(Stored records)
▬▬▬▬▬▬

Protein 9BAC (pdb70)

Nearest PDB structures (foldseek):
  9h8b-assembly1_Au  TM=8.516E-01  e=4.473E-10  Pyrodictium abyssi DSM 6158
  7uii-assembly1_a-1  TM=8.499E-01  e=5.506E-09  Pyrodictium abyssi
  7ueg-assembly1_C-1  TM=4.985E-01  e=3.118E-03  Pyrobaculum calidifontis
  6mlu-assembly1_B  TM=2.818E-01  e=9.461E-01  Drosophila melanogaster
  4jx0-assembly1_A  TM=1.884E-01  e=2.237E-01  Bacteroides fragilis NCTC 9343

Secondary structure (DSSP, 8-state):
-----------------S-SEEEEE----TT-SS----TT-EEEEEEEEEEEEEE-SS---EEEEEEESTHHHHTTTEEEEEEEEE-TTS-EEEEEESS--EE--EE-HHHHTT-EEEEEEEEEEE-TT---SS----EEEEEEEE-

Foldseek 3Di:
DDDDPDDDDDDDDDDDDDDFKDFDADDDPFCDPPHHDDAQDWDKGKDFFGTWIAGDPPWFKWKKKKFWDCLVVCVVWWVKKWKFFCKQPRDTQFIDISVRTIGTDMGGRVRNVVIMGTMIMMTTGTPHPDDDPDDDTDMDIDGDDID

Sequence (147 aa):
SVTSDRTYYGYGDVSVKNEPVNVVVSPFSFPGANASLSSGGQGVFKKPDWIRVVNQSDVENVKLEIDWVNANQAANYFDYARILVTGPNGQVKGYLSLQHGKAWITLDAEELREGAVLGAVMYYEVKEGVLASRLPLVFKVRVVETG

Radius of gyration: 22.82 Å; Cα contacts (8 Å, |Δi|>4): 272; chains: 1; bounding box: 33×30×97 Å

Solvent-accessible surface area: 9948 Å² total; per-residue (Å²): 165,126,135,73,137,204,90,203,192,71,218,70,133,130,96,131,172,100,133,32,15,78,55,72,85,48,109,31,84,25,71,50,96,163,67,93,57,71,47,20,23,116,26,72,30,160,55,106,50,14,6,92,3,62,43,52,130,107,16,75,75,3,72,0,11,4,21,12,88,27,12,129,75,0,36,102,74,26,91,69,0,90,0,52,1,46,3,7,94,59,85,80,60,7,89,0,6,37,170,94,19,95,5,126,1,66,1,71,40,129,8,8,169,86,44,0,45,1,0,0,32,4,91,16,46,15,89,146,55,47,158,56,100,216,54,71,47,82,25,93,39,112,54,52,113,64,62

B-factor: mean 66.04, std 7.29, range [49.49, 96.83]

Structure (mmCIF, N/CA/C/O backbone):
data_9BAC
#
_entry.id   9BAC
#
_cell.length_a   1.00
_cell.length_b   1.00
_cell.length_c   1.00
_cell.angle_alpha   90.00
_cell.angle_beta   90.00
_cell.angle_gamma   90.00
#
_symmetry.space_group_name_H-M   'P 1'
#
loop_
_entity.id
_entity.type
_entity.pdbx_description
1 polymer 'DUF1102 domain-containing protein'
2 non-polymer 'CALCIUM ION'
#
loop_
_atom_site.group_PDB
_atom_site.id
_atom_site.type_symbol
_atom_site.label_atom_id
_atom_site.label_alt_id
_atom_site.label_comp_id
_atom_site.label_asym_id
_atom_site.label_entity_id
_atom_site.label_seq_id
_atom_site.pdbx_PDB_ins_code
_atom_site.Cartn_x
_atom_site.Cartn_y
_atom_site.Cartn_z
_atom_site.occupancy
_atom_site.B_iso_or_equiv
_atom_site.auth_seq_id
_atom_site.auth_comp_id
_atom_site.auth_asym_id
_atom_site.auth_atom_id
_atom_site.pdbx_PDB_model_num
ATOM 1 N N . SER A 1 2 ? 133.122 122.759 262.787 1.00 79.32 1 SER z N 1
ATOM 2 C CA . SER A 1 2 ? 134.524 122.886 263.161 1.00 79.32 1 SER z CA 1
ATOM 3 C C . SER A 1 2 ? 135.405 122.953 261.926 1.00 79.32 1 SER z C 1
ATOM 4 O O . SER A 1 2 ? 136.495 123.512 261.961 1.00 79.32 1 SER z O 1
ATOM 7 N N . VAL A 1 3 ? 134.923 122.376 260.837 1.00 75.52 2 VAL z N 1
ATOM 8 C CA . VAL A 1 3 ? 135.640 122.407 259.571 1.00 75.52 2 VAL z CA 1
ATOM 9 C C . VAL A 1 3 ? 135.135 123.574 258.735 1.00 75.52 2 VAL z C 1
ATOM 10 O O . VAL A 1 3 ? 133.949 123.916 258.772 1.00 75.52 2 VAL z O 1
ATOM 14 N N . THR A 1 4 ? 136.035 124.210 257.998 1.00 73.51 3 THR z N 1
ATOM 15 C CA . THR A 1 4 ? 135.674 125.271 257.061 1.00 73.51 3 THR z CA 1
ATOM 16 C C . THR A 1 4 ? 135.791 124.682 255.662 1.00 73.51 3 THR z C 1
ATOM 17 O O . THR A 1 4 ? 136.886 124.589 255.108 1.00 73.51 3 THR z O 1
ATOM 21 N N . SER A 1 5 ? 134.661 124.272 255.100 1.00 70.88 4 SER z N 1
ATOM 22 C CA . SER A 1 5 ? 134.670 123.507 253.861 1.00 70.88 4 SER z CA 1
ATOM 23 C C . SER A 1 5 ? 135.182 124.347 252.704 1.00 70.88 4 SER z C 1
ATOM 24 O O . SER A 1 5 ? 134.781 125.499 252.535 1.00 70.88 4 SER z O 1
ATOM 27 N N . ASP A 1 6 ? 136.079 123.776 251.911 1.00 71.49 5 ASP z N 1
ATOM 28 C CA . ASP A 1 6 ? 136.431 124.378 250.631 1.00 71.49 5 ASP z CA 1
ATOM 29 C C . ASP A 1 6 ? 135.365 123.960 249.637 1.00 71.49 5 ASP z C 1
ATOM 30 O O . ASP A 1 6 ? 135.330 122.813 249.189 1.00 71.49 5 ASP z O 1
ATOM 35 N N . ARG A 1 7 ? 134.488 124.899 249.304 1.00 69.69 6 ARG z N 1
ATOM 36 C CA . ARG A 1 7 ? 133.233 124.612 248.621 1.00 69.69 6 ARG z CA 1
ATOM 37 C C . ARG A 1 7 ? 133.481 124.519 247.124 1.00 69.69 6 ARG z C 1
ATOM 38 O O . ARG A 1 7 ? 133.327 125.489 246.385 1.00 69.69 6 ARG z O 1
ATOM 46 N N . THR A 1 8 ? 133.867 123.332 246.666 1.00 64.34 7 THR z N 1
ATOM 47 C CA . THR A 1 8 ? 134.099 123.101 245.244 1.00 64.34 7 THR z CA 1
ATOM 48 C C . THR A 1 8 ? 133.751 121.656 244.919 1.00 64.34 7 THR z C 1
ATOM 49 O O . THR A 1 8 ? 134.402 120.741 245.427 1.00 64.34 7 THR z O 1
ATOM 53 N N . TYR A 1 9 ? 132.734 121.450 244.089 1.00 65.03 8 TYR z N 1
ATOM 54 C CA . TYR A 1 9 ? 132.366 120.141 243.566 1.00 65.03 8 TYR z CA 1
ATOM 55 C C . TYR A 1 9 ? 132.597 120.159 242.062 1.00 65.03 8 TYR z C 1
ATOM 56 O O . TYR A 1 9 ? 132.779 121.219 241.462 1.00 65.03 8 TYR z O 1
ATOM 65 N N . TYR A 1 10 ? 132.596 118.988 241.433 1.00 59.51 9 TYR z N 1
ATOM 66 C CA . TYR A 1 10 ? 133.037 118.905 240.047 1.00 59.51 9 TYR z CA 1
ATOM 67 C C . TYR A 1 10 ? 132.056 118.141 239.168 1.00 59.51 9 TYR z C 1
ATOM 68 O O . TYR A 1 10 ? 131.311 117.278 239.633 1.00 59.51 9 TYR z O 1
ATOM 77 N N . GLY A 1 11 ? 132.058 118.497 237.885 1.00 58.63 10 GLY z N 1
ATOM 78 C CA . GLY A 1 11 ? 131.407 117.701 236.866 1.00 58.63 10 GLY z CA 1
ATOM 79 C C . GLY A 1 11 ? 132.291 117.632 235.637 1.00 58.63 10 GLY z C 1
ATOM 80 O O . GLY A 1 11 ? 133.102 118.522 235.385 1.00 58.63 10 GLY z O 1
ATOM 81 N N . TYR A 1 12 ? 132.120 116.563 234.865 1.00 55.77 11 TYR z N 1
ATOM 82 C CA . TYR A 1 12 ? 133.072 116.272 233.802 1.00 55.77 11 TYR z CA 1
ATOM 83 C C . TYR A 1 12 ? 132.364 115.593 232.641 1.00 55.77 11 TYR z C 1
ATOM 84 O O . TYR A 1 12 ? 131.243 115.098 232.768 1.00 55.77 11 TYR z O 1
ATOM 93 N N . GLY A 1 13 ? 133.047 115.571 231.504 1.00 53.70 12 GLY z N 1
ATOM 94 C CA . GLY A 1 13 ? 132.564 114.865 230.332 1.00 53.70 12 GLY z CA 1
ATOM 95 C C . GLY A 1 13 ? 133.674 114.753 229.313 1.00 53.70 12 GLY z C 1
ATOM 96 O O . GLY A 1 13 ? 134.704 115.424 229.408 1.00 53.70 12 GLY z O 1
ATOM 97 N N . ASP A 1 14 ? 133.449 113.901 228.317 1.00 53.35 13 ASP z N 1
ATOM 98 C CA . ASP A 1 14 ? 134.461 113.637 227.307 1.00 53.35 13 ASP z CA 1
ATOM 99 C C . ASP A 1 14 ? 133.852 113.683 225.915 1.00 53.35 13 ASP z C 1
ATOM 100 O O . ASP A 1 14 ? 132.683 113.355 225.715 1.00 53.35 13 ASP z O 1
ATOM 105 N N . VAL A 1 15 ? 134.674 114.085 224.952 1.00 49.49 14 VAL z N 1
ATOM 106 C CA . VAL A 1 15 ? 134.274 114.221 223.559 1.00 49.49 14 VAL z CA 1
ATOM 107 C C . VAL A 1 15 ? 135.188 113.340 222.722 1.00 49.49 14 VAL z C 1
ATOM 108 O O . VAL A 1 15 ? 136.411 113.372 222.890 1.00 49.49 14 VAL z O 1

▬▬▬▬▬▬

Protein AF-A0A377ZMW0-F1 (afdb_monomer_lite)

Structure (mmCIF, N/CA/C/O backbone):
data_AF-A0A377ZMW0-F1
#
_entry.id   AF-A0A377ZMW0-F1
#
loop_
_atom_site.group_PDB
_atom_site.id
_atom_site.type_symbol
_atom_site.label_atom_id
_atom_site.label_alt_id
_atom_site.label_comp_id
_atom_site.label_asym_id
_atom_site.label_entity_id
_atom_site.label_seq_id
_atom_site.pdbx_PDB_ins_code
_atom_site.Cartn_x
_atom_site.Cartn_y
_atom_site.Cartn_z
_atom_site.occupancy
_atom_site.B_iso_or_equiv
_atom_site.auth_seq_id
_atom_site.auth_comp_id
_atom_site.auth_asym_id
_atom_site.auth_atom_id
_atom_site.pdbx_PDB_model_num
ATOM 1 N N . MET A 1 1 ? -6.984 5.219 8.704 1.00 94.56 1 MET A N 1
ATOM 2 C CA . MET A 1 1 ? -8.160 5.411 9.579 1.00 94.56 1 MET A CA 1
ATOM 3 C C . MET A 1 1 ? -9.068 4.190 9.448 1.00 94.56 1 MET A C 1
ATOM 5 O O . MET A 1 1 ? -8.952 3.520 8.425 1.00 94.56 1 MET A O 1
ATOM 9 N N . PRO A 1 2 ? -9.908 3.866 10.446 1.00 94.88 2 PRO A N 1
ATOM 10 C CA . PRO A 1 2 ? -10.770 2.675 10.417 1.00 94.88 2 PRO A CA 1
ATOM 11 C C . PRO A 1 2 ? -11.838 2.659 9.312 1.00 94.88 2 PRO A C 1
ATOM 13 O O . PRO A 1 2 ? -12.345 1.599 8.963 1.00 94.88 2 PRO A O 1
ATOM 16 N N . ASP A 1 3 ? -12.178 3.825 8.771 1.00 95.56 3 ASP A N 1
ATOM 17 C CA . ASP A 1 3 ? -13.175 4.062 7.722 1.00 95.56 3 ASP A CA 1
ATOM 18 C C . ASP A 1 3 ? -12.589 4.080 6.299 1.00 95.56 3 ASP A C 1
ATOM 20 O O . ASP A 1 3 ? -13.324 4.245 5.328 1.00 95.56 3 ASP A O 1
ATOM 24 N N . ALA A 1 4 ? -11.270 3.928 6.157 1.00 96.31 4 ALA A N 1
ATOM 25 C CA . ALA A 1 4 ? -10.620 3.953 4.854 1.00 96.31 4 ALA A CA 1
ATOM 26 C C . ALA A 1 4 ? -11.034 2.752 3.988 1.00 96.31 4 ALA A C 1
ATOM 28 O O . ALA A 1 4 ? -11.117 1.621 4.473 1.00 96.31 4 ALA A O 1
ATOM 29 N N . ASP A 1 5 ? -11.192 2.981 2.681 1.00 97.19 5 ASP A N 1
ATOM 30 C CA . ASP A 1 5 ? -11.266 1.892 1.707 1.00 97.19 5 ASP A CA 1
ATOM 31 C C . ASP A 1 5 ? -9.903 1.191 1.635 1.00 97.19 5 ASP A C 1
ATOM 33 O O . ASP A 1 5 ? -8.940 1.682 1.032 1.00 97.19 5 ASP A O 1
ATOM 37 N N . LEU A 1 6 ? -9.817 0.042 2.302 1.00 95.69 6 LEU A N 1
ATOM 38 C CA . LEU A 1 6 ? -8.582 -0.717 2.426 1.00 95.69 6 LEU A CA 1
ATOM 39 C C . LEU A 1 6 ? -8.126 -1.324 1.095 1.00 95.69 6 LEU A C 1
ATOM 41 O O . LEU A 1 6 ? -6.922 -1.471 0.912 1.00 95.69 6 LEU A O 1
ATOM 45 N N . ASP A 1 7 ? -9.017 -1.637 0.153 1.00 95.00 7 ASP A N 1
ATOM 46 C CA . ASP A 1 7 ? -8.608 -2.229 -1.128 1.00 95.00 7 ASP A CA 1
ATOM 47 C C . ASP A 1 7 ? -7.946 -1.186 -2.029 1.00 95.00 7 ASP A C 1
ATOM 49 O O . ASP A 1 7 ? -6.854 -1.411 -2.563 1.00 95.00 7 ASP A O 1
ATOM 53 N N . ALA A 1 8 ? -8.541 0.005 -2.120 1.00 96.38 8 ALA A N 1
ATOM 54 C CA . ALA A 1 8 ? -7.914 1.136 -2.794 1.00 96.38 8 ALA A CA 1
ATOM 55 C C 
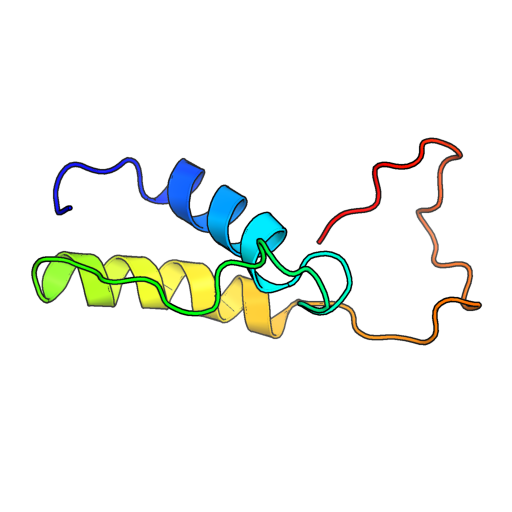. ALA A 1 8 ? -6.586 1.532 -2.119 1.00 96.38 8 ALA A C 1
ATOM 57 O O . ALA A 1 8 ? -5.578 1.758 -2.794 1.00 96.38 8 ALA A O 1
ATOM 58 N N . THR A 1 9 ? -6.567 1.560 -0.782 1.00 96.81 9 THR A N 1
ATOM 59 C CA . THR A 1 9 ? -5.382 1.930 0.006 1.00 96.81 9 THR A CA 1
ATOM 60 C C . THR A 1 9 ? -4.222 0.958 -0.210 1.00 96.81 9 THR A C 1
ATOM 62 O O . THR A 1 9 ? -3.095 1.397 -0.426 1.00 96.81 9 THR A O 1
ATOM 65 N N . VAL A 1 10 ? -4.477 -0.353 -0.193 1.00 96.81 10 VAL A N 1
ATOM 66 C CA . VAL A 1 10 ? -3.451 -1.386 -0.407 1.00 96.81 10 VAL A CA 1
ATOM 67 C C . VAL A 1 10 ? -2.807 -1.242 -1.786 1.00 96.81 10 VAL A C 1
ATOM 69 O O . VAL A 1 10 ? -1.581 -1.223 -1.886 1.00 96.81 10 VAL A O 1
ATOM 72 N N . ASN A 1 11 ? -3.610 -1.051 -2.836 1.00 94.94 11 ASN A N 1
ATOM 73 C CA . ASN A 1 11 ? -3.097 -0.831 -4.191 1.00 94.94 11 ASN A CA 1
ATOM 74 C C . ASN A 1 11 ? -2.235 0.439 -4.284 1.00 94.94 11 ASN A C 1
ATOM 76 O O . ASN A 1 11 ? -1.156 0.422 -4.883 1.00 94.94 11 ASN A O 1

▬▬▬▬▬▬

**EXERCISE REQUIREMENTS:**
Your answer should be the exact lines above from the one with "ATOM 79 C C" through the one with "ATOM 81 N N", both included, and nothing besides.

**ANSWER BOX:**
ATOM 79 C C . GLY A 1 11 ? 132.291 117.632 235.637 1.00 58.63 10 GLY z C 1
ATOM 80 O O . GLY A 1 11 ? 133.102 118.522 235.385 1.00 58.63 10 GLY z O 1
ATOM 81 N N . TYR A 1 12 ? 132.120 116.563 234.865 1.00 55.77 11 TYR z N 1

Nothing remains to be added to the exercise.